* _Prompt_:
Of all the lines below, output only those starting at the one with "ATOM 271 C C" and ending at the one with "ATOM 305 C CA", both ends included, exactly as written.

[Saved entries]
=====

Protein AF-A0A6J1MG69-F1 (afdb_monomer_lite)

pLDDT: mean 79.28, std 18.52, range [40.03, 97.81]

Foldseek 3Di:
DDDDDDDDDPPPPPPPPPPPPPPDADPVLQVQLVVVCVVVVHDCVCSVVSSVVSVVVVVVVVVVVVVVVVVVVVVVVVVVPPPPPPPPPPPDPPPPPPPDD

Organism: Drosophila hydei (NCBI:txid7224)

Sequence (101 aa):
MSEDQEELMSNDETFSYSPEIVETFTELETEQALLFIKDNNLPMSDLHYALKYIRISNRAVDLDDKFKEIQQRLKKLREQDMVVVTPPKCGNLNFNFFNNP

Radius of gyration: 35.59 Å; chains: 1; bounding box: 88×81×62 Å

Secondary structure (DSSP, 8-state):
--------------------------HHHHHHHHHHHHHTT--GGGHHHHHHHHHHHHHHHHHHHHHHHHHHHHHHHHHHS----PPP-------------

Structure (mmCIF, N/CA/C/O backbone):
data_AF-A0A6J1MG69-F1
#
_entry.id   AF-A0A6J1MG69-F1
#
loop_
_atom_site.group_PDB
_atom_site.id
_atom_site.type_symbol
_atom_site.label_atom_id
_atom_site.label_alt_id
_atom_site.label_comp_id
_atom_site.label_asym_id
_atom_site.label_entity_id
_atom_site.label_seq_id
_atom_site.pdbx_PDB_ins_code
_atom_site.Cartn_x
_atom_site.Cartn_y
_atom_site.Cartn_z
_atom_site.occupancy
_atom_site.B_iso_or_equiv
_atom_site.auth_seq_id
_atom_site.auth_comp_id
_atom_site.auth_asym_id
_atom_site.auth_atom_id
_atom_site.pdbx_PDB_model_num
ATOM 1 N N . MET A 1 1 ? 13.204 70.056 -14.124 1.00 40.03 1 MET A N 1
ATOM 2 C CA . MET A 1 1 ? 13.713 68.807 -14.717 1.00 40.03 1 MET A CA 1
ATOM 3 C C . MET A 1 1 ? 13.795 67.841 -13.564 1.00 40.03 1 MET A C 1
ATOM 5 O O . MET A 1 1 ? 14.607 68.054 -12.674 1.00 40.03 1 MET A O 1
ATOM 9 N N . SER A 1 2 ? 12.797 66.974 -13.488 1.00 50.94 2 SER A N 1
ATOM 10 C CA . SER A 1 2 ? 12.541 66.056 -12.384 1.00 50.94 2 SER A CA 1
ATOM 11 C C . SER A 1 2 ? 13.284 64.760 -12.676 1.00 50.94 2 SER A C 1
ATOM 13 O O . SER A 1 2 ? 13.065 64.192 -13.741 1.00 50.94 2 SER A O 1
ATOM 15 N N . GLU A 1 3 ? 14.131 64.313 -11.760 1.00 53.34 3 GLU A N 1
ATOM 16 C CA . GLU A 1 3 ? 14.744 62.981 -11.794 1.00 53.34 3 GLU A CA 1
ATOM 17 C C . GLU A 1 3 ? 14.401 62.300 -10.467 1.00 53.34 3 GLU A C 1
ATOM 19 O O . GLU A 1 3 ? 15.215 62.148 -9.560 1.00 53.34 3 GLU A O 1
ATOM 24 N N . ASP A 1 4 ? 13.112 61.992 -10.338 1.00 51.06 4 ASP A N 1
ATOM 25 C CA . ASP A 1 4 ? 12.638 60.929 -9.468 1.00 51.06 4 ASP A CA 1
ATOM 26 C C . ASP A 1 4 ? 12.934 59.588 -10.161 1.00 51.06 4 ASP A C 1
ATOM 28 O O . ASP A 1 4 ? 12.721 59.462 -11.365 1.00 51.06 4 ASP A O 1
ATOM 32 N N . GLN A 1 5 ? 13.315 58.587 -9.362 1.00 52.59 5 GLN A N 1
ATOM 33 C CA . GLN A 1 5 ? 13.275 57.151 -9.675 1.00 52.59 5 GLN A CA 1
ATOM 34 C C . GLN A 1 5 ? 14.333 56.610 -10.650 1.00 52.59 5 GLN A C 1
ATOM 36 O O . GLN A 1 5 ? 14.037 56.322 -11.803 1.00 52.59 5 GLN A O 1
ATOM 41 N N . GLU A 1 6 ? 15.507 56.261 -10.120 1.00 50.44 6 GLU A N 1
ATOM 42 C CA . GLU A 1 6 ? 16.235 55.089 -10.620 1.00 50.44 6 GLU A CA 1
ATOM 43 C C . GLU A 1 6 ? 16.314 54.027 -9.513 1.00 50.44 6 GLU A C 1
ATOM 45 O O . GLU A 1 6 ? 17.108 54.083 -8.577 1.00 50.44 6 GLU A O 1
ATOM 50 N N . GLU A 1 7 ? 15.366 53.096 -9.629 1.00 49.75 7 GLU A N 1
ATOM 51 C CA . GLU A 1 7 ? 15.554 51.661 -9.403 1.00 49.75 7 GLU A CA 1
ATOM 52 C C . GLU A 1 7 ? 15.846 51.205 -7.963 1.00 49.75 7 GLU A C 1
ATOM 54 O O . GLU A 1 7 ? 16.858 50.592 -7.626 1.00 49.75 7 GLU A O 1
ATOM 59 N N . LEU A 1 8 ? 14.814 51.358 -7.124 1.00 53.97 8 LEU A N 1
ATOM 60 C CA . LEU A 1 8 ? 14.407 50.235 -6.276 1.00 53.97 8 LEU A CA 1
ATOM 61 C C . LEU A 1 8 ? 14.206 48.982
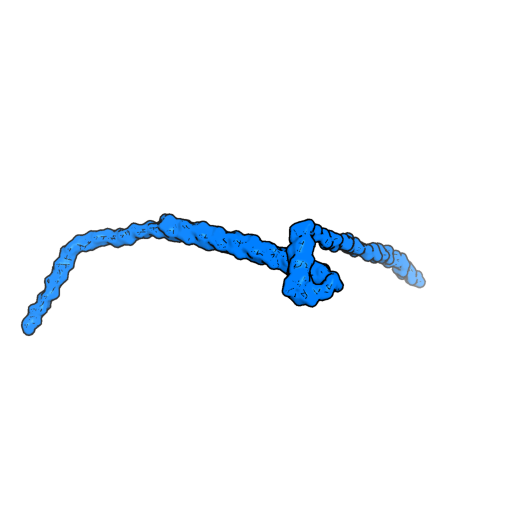 -7.149 1.00 53.97 8 LEU A C 1
ATOM 63 O O . LEU A 1 8 ? 13.774 49.092 -8.294 1.00 53.97 8 LEU A O 1
ATOM 67 N N . MET A 1 9 ? 14.378 47.814 -6.526 1.00 51.75 9 MET A N 1
ATOM 68 C CA . MET A 1 9 ? 14.137 46.459 -7.049 1.00 51.75 9 MET A CA 1
ATOM 69 C C . MET A 1 9 ? 15.390 45.735 -7.572 1.00 51.75 9 MET A C 1
ATOM 71 O O . MET A 1 9 ? 15.451 45.256 -8.701 1.00 51.75 9 MET A O 1
ATOM 75 N N . SER A 1 10 ? 16.352 45.531 -6.665 1.00 52.44 10 SER A N 1
ATOM 76 C CA . SER A 1 10 ? 17.104 44.270 -6.603 1.00 52.44 10 SER A CA 1
ATOM 77 C C . SER A 1 10 ? 16.098 43.111 -6.534 1.00 52.44 10 SER A C 1
ATOM 79 O O . SER A 1 10 ? 15.683 42.704 -5.449 1.00 52.44 10 SER A O 1
ATOM 81 N N . ASN A 1 11 ? 15.655 42.630 -7.694 1.00 55.12 11 ASN A N 1
ATOM 82 C CA . ASN A 1 11 ? 14.858 41.418 -7.836 1.00 55.12 11 ASN A CA 1
ATOM 83 C C . ASN A 1 11 ? 15.740 40.219 -7.483 1.00 55.12 11 ASN A C 1
ATOM 85 O O . ASN A 1 11 ? 16.359 39.604 -8.350 1.00 55.12 11 ASN A O 1
ATOM 89 N N . ASP A 1 12 ? 15.809 39.912 -6.192 1.00 55.47 12 ASP A N 1
ATOM 90 C CA . ASP A 1 12 ? 16.372 38.671 -5.675 1.00 55.47 12 ASP A CA 1
ATOM 91 C C . ASP A 1 12 ? 15.358 37.539 -5.929 1.00 55.47 12 ASP A C 1
ATOM 93 O O . ASP A 1 12 ? 14.781 36.950 -5.018 1.00 55.47 12 ASP A O 1
ATOM 97 N N . GLU A 1 13 ? 15.092 37.265 -7.210 1.00 61.94 13 GLU A N 1
ATOM 98 C CA . GLU A 1 13 ? 14.363 36.083 -7.681 1.00 61.94 13 GLU A CA 1
ATOM 99 C C . GLU A 1 13 ? 15.300 34.872 -7.597 1.00 61.94 13 GLU A C 1
ATOM 101 O O . GLU A 1 13 ? 15.604 34.189 -8.580 1.00 61.94 13 GLU A O 1
ATOM 106 N N . THR A 1 14 ? 15.809 34.617 -6.392 1.00 67.88 14 THR A N 1
ATOM 107 C CA . THR A 1 14 ? 16.432 33.347 -6.058 1.00 67.88 14 THR A CA 1
ATOM 108 C C . THR A 1 14 ? 15.318 32.306 -6.105 1.00 67.88 14 THR A C 1
ATOM 110 O O . THR A 1 14 ? 14.585 32.096 -5.138 1.00 67.88 14 THR A O 1
ATOM 113 N N . PHE A 1 15 ? 15.164 31.669 -7.269 1.00 64.25 15 PHE A N 1
ATOM 114 C CA . PHE A 1 15 ? 14.388 30.448 -7.437 1.00 64.25 15 PHE A CA 1
ATOM 115 C C . PHE A 1 15 ? 14.869 29.441 -6.391 1.00 64.25 15 PHE A C 1
ATOM 117 O O . PHE A 1 15 ? 15.912 28.803 -6.545 1.00 64.25 15 PHE A O 1
ATOM 124 N N . SER A 1 16 ? 14.124 29.324 -5.293 1.00 71.00 16 SER A N 1
ATOM 125 C CA . SER A 1 16 ? 14.371 28.300 -4.291 1.00 71.00 16 SER A CA 1
ATOM 126 C C . SER A 1 16 ? 13.978 26.967 -4.913 1.00 71.00 16 SER A C 1
ATOM 128 O O . SER A 1 16 ? 12.798 26.608 -4.959 1.00 71.00 16 SER A O 1
ATOM 130 N N . TYR A 1 17 ? 14.965 26.252 -5.456 1.00 68.50 17 TYR A N 1
ATOM 131 C CA . TYR A 1 17 ? 14.800 24.848 -5.791 1.00 68.50 17 TYR A CA 1
ATOM 132 C C . TYR A 1 17 ? 14.408 24.142 -4.499 1.00 68.50 17 TYR A C 1
ATOM 134 O O . TYR A 1 17 ? 15.216 23.989 -3.582 1.00 68.50 17 TYR A O 1
ATOM 142 N N . SER A 1 18 ? 13.136 23.755 -4.414 1.00 69.38 18 SER A N 1
ATOM 143 C CA . SER A 1 18 ? 12.709 22.824 -3.382 1.00 69.38 18 SER A CA 1
ATOM 144 C C . SER A 1 18 ? 13.604 21.595 -3.526 1.00 69.38 18 SER A C 1
ATOM 146 O O . SER A 1 18 ? 13.709 21.083 -4.644 1.00 69.38 18 SER A O 1
ATOM 148 N N . PRO A 1 19 ? 14.303 21.167 -2.461 1.00 68.00 19 PRO A N 1
ATOM 149 C CA . PRO A 1 19 ? 15.229 20.052 -2.561 1.00 68.00 19 PRO A CA 1
ATOM 150 C C . PRO A 1 19 ? 14.490 18.856 -3.157 1.00 68.00 19 PRO A C 1
ATOM 152 O O . PRO A 1 19 ? 13.374 18.550 -2.729 1.00 68.00 19 PRO A O 1
ATOM 155 N N . GLU A 1 20 ? 15.089 18.218 -4.165 1.00 65.94 20 GLU A N 1
ATOM 156 C CA . GLU A 1 20 ? 14.536 17.008 -4.766 1.00 65.94 20 GLU A CA 1
ATOM 157 C C . GLU A 1 20 ? 14.317 15.986 -3.648 1.00 65.94 20 GLU A C 1
ATOM 159 O O . GLU A 1 20 ? 15.266 15.478 -3.045 1.00 65.94 20 GLU A O 1
ATOM 164 N N . ILE A 1 21 ? 13.052 15.726 -3.314 1.00 70.00 21 ILE A N 1
ATOM 165 C CA . ILE A 1 21 ? 12.703 14.698 -2.342 1.00 70.00 21 ILE A CA 1
ATOM 166 C C . ILE A 1 21 ? 13.001 13.373 -3.033 1.00 70.00 21 ILE A C 1
ATOM 168 O O . ILE A 1 21 ? 12.195 12.870 -3.816 1.00 70.00 21 ILE A O 1
ATOM 172 N N . VAL A 1 22 ? 14.186 12.826 -2.772 1.00 70.81 22 VAL A N 1
ATOM 173 C CA . VAL A 1 22 ? 14.546 11.481 -3.207 1.00 70.81 22 VAL A CA 1
ATOM 174 C C . VAL A 1 22 ? 13.636 10.519 -2.448 1.00 70.81 22 VAL A C 1
ATOM 176 O O . VAL A 1 22 ? 13.850 10.240 -1.268 1.00 70.81 22 VAL A O 1
ATOM 179 N N . GLU A 1 23 ? 12.573 10.057 -3.106 1.00 78.69 23 GLU A N 1
ATOM 180 C CA . GLU A 1 23 ? 11.698 9.015 -2.576 1.00 78.69 23 GLU A CA 1
ATOM 181 C C . GLU A 1 23 ? 12.519 7.727 -2.437 1.00 78.69 23 GLU A C 1
ATOM 183 O O . GLU A 1 23 ? 12.743 6.999 -3.402 1.00 78.69 23 GLU A O 1
ATOM 188 N N . THR A 1 24 ? 12.997 7.449 -1.226 1.00 88.88 24 THR A N 1
ATOM 189 C CA . THR A 1 24 ? 13.661 6.185 -0.912 1.00 88.88 24 THR A CA 1
ATOM 190 C C . THR A 1 24 ? 12.611 5.135 -0.576 1.00 88.88 24 THR A C 1
ATOM 192 O O . THR A 1 24 ? 11.624 5.415 0
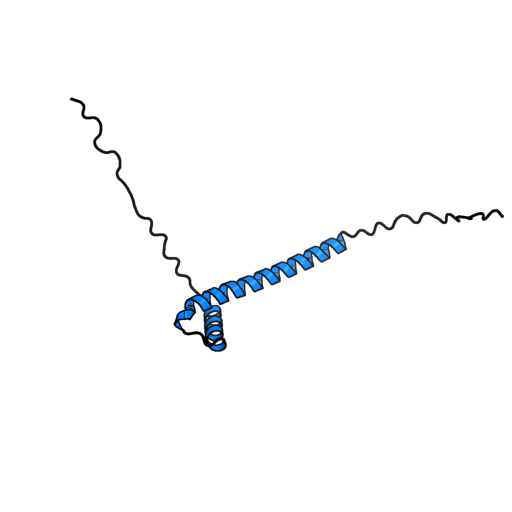.113 1.00 88.88 24 THR A O 1
ATOM 195 N N . PHE A 1 25 ? 12.806 3.921 -1.082 1.00 92.00 25 PHE A N 1
ATOM 196 C CA . PHE A 1 25 ? 11.978 2.756 -0.783 1.00 92.00 25 PHE A CA 1
ATOM 197 C C . PHE A 1 25 ? 12.775 1.767 0.053 1.00 92.00 25 PHE A C 1
ATOM 199 O O . PHE A 1 25 ? 13.988 1.635 -0.107 1.00 92.00 25 PHE A O 1
ATOM 206 N N . THR A 1 26 ? 12.096 1.109 0.985 1.00 94.94 26 THR A N 1
ATOM 207 C CA . THR A 1 26 ? 12.716 0.062 1.795 1.00 94.94 26 THR A CA 1
ATOM 208 C C . THR A 1 26 ? 12.961 -1.189 0.952 1.00 94.94 26 THR A C 1
ATOM 210 O O . THR A 1 26 ? 12.321 -1.405 -0.081 1.00 94.94 26 THR A O 1
ATOM 213 N N . GLU A 1 27 ? 13.884 -2.039 1.401 1.00 96.25 27 GLU A N 1
ATOM 214 C CA . GLU A 1 27 ? 14.164 -3.323 0.746 1.00 96.25 27 GLU A CA 1
ATOM 215 C C . GLU A 1 27 ? 12.903 -4.197 0.667 1.00 96.25 27 GLU A C 1
ATOM 217 O O . GLU A 1 27 ? 12.597 -4.737 -0.392 1.00 96.25 27 GLU A O 1
ATOM 222 N N . LEU A 1 28 ? 12.106 -4.224 1.741 1.00 96.38 28 LEU A N 1
ATOM 223 C CA . LEU A 1 28 ? 10.841 -4.958 1.795 1.00 96.38 28 LEU A CA 1
ATOM 224 C C . LEU A 1 28 ? 9.821 -4.450 0.765 1.00 96.38 28 LEU A C 1
ATOM 226 O O . LEU A 1 28 ? 9.218 -5.247 0.051 1.00 96.38 28 LEU A O 1
ATOM 230 N N . GLU A 1 29 ? 9.633 -3.129 0.663 1.00 96.00 29 GLU A N 1
ATOM 231 C CA . GLU A 1 29 ? 8.743 -2.541 -0.352 1.00 96.00 29 GLU A CA 1
ATOM 232 C C . GLU A 1 29 ? 9.217 -2.892 -1.769 1.00 96.00 29 GLU A C 1
ATOM 234 O O . GLU A 1 29 ? 8.402 -3.141 -2.656 1.00 96.00 29 GLU A O 1
ATOM 239 N N . THR A 1 30 ? 10.535 -2.946 -1.971 1.00 96.00 30 THR A N 1
ATOM 240 C CA . THR A 1 30 ? 11.143 -3.302 -3.256 1.00 96.00 30 THR A CA 1
ATOM 241 C C . THR A 1 30 ? 10.911 -4.767 -3.602 1.00 96.00 30 THR A C 1
ATOM 243 O O . THR A 1 30 ? 10.489 -5.066 -4.717 1.00 96.00 30 THR A O 1
ATOM 246 N N . GLU A 1 31 ? 11.113 -5.681 -2.656 1.00 97.75 31 GLU A N 1
ATOM 247 C CA . GLU A 1 31 ? 10.830 -7.106 -2.838 1.00 97.75 31 GLU A CA 1
ATOM 248 C C . GLU A 1 31 ? 9.350 -7.343 -3.171 1.00 97.75 31 GLU A C 1
ATOM 250 O O . GLU A 1 31 ? 9.025 -8.011 -4.154 1.00 97.75 31 GLU A O 1
ATOM 255 N N . GLN A 1 32 ? 8.446 -6.723 -2.411 1.00 97.50 32 GLN A N 1
ATOM 256 C CA . GLN A 1 32 ? 7.005 -6.795 -2.649 1.00 97.50 32 GLN A CA 1
ATOM 257 C C . GLN A 1 32 ? 6.615 -6.227 -4.020 1.00 97.50 32 GLN A C 1
ATOM 259 O O . GLN A 1 32 ? 5.781 -6.812 -4.710 1.00 97.50 32 GLN A O 1
ATOM 264 N N . ALA A 1 33 ? 7.228 -5.120 -4.446 1.00 97.44 33 ALA A N 1
ATOM 265 C CA . ALA A 1 33 ? 6.975 -4.535 -5.758 1.00 97.44 33 ALA A CA 1
ATOM 266 C C . ALA A 1 33 ? 7.462 -5.446 -6.894 1.00 97.44 33 ALA A C 1
ATOM 268 O O . ALA A 1 33 ? 6.759 -5.611 -7.889 1.00 97.44 33 ALA A O 1
ATOM 269 N N . LEU A 1 34 ? 8.626 -6.083 -6.742 1.00 97.62 34 LEU A N 1
ATOM 270 C CA . LEU A 1 34 ? 9.145 -7.040 -7.722 1.00 97.62 34 LEU A CA 1
ATOM 271 C C . LEU A 1 34 ? 8.247 -8.277 -7.845 1.00 97.62 34 LEU A C 1
ATOM 273 O O . LEU A 1 34 ? 7.977 -8.727 -8.961 1.00 97.62 34 LEU A O 1
ATOM 277 N N . LEU A 1 35 ? 7.751 -8.800 -6.720 1.00 97.75 35 LEU A N 1
ATOM 278 C CA . LEU A 1 35 ? 6.760 -9.879 -6.714 1.00 97.75 35 LEU A CA 1
ATOM 279 C C . LEU A 1 35 ? 5.462 -9.438 -7.396 1.00 97.75 35 LEU A C 1
ATOM 281 O O . LEU A 1 35 ? 4.979 -10.131 -8.285 1.00 97.75 35 LEU A O 1
ATOM 285 N N . PHE A 1 36 ? 4.957 -8.247 -7.073 1.00 97.31 36 PHE A N 1
ATOM 286 C CA . PHE A 1 36 ? 3.751 -7.694 -7.687 1.00 97.31 36 PHE A CA 1
ATOM 287 C C . PHE A 1 36 ? 3.870 -7.573 -9.212 1.00 97.31 36 PHE A C 1
ATOM 289 O O . PHE A 1 36 ? 2.949 -7.953 -9.936 1.00 97.31 36 PHE A O 1
ATOM 296 N N . ILE A 1 37 ? 5.009 -7.090 -9.715 1.00 97.81 37 ILE A N 1
ATOM 297 C CA . ILE A 1 37 ? 5.285 -7.000 -11.155 1.00 97.81 37 ILE A CA 1
ATOM 298 C C . ILE A 1 37 ? 5.270 -8.386 -11.793 1.00 97.81 37 ILE A C 1
ATOM 300 O O . ILE A 1 37 ? 4.630 -8.580 -12.827 1.00 97.81 37 ILE A O 1
ATOM 304 N N . LYS A 1 38 ? 5.948 -9.355 -11.168 1.00 97.31 38 LYS A N 1
ATOM 305 C CA . LYS A 1 38 ? 6.026 -10.734 -11.656 1.00 97.31 38 LYS A CA 1
ATOM 306 C C . LYS A 1 38 ? 4.649 -11.398 -11.702 1.00 97.31 38 LYS A C 1
ATOM 308 O O . LYS A 1 38 ? 4.297 -11.981 -12.722 1.00 97.31 38 LYS A O 1
ATOM 313 N N . ASP A 1 39 ? 3.872 -11.285 -10.632 1.00 97.62 39 ASP A N 1
ATOM 314 C CA . ASP A 1 39 ? 2.573 -11.948 -10.495 1.00 97.62 39 ASP A CA 1
ATOM 315 C C . ASP A 1 39 ? 1.527 -11.379 -11.464 1.00 97.62 39 ASP A C 1
ATOM 317 O O . ASP A 1 39 ? 0.656 -12.105 -11.943 1.00 97.62 39 ASP A O 1
ATOM 321 N N . ASN A 1 40 ? 1.644 -10.092 -11.803 1.00 96.75 40 ASN A N 1
ATOM 322 C CA . ASN A 1 40 ? 0.736 -9.405 -12.722 1.00 96.75 40 ASN A CA 1
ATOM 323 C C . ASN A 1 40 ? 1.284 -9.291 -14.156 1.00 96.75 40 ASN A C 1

=====

* _Written answer_:
ATOM 271 C C . LEU A 1 34 ? 8.247 -8.277 -7.845 1.00 97.62 34 LEU A C 1
ATOM 273 O O . LEU A 1 34 ? 7.977 -8.727 -8.961 1.00 97.62 34 LEU A O 1
ATOM 277 N N . LEU A 1 35 ? 7.751 -8.800 -6.720 1.00 97.75 35 LEU A N 1
ATOM 278 C CA . LEU A 1 35 ? 6.760 -9.879 -6.714 1.00 97.75 35 LEU A CA 1
ATOM 279 C C . LEU A 1 35 ? 5.462 -9.438 -7.396 1.00 97.75 35 LEU A C 1
ATOM 281 O O . LEU A 1 35 ? 4.979 -10.131 -8.285 1.00 97.75 35 LEU A O 1
ATOM 285 N N . PHE A 1 36 ? 4.957 -8.247 -7.073 1.00 97.31 36 PHE A N 1
ATOM 286 C CA . PHE A 1 36 ? 3.751 -7.694 -7.687 1.00 97.31 36 PHE A CA 1
ATOM 287 C C . PHE A 1 36 ? 3.870 -7.573 -9.212 1.00 97.31 36 PHE A C 1
ATOM 289 O O . PHE A 1 36 ? 2.949 -7.953 -9.936 1.00 97.31 36 PHE A O 1
ATOM 296 N N . ILE A 1 37 ? 5.009 -7.090 -9.715 1.00 97.81 37 ILE A N 1
ATOM 297 C CA . ILE A 1 37 ? 5.285 -7.000 -11.155 1.00 97.81 37 ILE A CA 1
ATOM 298 C C . ILE A 1 37 ? 5.270 -8.386 -11.793 1.00 97.81 37 ILE A C 1
ATOM 300 O O . ILE A 1 37 ? 4.630 -8.580 -12.827 1.00 97.81 37 ILE A O 1
ATOM 304 N N . LYS A 1 38 ? 5.948 -9.355 -11.168 1.00 97.31 38 LYS A N 1
ATOM 305 C CA . LYS A 1 38 ? 6.026 -10.734 -11.656 1.00 97.31 38 LYS A CA 1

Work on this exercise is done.